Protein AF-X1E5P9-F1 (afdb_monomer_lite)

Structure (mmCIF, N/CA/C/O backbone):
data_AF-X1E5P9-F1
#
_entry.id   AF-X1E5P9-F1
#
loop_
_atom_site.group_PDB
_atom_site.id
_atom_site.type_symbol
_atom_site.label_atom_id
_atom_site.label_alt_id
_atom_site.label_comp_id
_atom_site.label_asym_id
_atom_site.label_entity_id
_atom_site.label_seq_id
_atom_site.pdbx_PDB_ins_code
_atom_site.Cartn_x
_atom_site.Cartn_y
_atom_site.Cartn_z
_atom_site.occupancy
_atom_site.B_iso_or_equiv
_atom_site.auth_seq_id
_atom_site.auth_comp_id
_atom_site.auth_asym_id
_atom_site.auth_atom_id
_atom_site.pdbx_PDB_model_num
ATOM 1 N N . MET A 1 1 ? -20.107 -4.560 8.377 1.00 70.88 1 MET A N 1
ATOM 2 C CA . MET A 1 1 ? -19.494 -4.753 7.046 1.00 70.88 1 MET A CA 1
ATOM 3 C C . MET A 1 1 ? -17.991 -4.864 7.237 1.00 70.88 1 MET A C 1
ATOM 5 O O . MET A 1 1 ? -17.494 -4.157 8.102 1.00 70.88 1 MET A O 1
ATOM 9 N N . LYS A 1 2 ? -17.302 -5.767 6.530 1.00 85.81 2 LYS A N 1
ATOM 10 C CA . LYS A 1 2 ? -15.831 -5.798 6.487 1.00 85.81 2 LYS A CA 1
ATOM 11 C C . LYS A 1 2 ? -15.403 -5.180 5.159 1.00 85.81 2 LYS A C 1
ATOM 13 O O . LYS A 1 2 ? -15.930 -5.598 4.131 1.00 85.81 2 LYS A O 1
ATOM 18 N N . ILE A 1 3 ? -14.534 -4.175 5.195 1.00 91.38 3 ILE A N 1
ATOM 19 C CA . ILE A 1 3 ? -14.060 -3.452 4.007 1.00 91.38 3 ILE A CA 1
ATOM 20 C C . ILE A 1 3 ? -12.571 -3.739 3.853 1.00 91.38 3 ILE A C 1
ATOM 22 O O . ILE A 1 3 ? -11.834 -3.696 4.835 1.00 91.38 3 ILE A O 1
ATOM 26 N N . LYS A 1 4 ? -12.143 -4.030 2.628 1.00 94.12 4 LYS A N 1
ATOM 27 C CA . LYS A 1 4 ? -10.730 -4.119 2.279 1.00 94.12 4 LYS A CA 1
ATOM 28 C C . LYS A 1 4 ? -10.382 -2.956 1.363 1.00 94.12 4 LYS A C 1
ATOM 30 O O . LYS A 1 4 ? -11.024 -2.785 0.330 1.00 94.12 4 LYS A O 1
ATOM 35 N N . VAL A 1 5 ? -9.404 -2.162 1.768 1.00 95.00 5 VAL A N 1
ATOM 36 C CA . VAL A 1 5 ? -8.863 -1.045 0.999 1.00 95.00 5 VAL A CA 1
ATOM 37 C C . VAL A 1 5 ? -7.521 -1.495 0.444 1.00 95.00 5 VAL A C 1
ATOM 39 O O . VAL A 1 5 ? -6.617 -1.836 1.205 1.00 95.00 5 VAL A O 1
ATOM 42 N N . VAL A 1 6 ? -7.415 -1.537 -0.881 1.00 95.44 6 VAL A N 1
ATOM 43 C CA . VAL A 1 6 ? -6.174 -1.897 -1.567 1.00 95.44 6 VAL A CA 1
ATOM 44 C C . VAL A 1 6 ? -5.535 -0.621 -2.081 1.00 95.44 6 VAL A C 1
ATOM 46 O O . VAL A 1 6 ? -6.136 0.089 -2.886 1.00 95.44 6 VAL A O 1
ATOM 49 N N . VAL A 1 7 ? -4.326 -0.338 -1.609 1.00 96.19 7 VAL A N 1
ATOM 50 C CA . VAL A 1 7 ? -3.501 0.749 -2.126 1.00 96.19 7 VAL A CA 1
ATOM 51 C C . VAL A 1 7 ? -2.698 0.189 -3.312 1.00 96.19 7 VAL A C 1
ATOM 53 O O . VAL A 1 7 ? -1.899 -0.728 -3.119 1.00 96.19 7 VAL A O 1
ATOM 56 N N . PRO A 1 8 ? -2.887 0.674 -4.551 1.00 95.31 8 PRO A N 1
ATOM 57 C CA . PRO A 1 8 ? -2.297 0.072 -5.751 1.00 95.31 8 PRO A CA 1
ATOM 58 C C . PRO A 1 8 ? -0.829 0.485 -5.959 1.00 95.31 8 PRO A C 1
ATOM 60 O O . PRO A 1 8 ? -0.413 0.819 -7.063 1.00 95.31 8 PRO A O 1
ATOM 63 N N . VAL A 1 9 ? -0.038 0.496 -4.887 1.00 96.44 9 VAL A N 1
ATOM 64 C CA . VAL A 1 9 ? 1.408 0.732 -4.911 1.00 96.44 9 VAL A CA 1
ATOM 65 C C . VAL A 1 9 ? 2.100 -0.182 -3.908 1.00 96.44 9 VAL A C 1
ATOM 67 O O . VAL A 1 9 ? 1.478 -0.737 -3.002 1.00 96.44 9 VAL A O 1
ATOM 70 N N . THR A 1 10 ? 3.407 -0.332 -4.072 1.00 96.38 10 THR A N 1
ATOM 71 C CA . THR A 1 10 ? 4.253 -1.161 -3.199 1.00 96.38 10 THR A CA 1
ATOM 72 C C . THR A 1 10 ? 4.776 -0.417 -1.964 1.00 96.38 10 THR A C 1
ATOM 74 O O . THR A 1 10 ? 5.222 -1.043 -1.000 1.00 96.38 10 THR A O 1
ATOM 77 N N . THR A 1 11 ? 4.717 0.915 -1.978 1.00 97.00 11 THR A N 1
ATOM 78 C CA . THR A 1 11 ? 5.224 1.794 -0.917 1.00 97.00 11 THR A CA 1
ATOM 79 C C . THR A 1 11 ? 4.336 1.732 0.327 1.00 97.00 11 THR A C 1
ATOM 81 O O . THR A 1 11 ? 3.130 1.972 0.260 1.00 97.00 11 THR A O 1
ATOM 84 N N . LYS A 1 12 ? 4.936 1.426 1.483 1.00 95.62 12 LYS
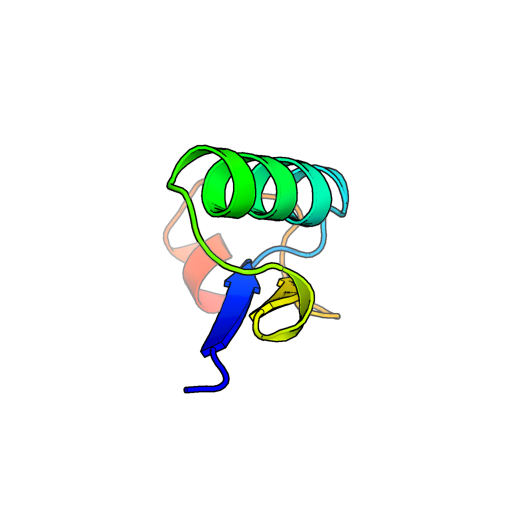 A N 1
ATOM 85 C CA . LYS A 1 12 ? 4.217 1.142 2.738 1.00 95.62 12 LYS A CA 1
ATOM 86 C C . LYS A 1 12 ? 3.659 2.377 3.427 1.00 95.62 12 LYS A C 1
ATOM 88 O O . LYS A 1 12 ? 2.665 2.275 4.141 1.00 95.62 12 LYS A O 1
ATOM 93 N N . GLU A 1 13 ? 4.266 3.531 3.206 1.00 97.00 13 GLU A N 1
ATOM 94 C CA . GLU A 1 13 ? 3.845 4.804 3.781 1.00 97.00 13 GLU A CA 1
ATOM 95 C C . GLU A 1 13 ? 2.394 5.122 3.391 1.00 97.00 13 GLU A C 1
ATOM 97 O O . GLU A 1 13 ? 1.596 5.479 4.256 1.00 97.00 13 GLU A O 1
ATOM 102 N N . PHE A 1 14 ? 2.004 4.840 2.143 1.00 96.00 14 PHE A N 1
ATOM 103 C CA . PHE A 1 14 ? 0.624 5.022 1.691 1.00 96.00 14 PHE A CA 1
ATOM 104 C C . PHE A 1 14 ? -0.371 4.089 2.401 1.00 96.00 14 PHE A C 1
ATOM 106 O O . PHE A 1 14 ? -1.510 4.490 2.633 1.00 96.00 14 PHE A O 1
ATOM 113 N N . GLU A 1 15 ? 0.022 2.868 2.796 1.00 95.44 15 GLU A N 1
ATOM 114 C CA . GLU A 1 15 ? -0.846 1.978 3.593 1.00 95.44 15 GLU A CA 1
ATOM 115 C C . GLU A 1 15 ? -1.136 2.576 4.975 1.00 95.44 15 GLU A C 1
ATOM 117 O O . GLU A 1 15 ? -2.262 2.499 5.472 1.00 95.44 15 GLU A O 1
ATOM 122 N N . ILE A 1 16 ? -0.115 3.171 5.598 1.00 95.50 16 ILE A N 1
ATOM 123 C CA . ILE A 1 16 ? -0.207 3.778 6.929 1.00 95.50 16 ILE A CA 1
ATOM 124 C C . ILE A 1 16 ? -1.066 5.043 6.871 1.00 95.50 16 ILE A C 1
ATOM 126 O O . ILE A 1 16 ? -1.986 5.192 7.677 1.00 95.50 16 ILE A O 1
ATOM 130 N N . GLU A 1 17 ? -0.810 5.921 5.903 1.00 96.75 17 GLU A N 1
ATOM 131 C CA . GLU A 1 17 ? -1.573 7.160 5.722 1.00 96.75 17 GLU A CA 1
ATOM 132 C C . GLU A 1 17 ? -3.045 6.872 5.413 1.00 96.75 17 GLU A C 1
ATOM 134 O O . GLU A 1 17 ? -3.928 7.410 6.081 1.00 96.75 17 GLU A O 1
ATOM 139 N N . THR A 1 18 ? -3.316 5.931 4.502 1.00 95.88 18 THR A N 1
ATOM 140 C CA . THR A 1 18 ? -4.687 5.501 4.177 1.00 95.88 18 THR A CA 1
ATOM 141 C C . THR A 1 18 ? -5.405 4.944 5.411 1.00 95.88 18 THR A C 1
ATOM 143 O O . THR A 1 18 ? -6.590 5.201 5.628 1.00 95.88 18 THR A O 1
ATOM 146 N N . ARG A 1 19 ? -4.700 4.189 6.265 1.00 94.75 19 ARG A N 1
ATOM 147 C CA . ARG A 1 19 ? -5.262 3.646 7.510 1.00 94.75 19 ARG A CA 1
ATOM 148 C C . ARG A 1 19 ? -5.661 4.749 8.492 1.00 94.75 19 ARG A C 1
ATOM 150 O O . ARG A 1 19 ? -6.742 4.665 9.081 1.00 94.75 19 ARG A O 1
ATOM 157 N N . GLU A 1 20 ? -4.822 5.767 8.673 1.00 95.25 20 GLU A N 1
ATOM 158 C CA . GLU A 1 20 ? -5.152 6.901 9.544 1.00 95.25 20 GLU A CA 1
ATOM 159 C C . GLU A 1 20 ? -6.254 7.790 8.944 1.00 95.25 20 GLU A C 1
ATOM 161 O O . GLU A 1 20 ? -7.127 8.246 9.685 1.00 95.25 20 GLU A O 1
ATOM 166 N N . GLU A 1 21 ? -6.301 7.961 7.620 1.00 95.69 21 GLU A N 1
ATOM 167 C CA . GLU A 1 21 ? -7.382 8.685 6.940 1.00 95.69 21 GLU A CA 1
ATOM 168 C C . GLU A 1 21 ? -8.736 8.007 7.175 1.00 95.69 21 GLU A C 1
ATOM 170 O O . GLU A 1 21 ? -9.676 8.631 7.672 1.00 95.69 21 GLU A O 1
ATOM 175 N N . VAL A 1 22 ? -8.825 6.702 6.920 1.00 93.81 22 VAL A N 1
ATOM 176 C CA . VAL A 1 22 ? -10.043 5.915 7.153 1.00 93.81 22 VAL A CA 1
ATOM 177 C C . VAL A 1 22 ? -10.525 6.030 8.604 1.00 93.81 22 VAL A C 1
ATOM 179 O O . VAL A 1 22 ? -11.722 6.177 8.863 1.00 93.81 22 VAL A O 1
ATOM 182 N N . LYS A 1 23 ? -9.599 5.996 9.565 1.00 92.00 23 LYS A N 1
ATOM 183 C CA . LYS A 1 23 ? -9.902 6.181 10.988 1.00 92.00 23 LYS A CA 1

> Your objective
Working from the material above, retype exactly the lines from the one with "ATOM 18 N N" through the one with "ATOM 36 C CA", both included, and only those lines.

> Exercise response
ATOM 18 N N . ILE A 1 3 ? -14.534 -4.175 5.195 1.00 91.38 3 ILE A N 1
ATOM 19 C CA . ILE A 1 3 ? -14.060 -3.452 4.007 1.00 91.38 3 ILE A CA 1
ATOM 20 C C . ILE A 1 3 ? -12.571 -3.739 3.853 1.00 91.38 3 ILE A C 1
ATOM 22 O O . ILE A 1 3 ? -11.834 -3.696 4.835 1.00 91.38 3 ILE A O 1
ATOM 26 N N . LYS A 1 4 ? -12.143 -4.030 2.628 1.00 94.12 4 LYS A N 1
ATOM 27 C CA . LYS A 1 4 ? -10.730 -4.119 2.279 1.00 94.12 4 LYS A CA 1
ATOM 28 C C . LYS A 1 4 ? -10.382 -2.956 1.363 1.00 94.12 4 LYS A C 1
ATOM 30 O O . LYS A 1 4 ? -11.024 -2.785 0.330 1.00 94.12 4 LYS A O 1
ATOM 35 N N . VAL A 1 5 ? -9.404 -2.162 1.768 1.00 95.00 5 VAL A N 1
ATOM 36 C CA . VAL A 1 5 ? -8.863 -1.045 0.999 1.00 95.00 5 VAL A CA 1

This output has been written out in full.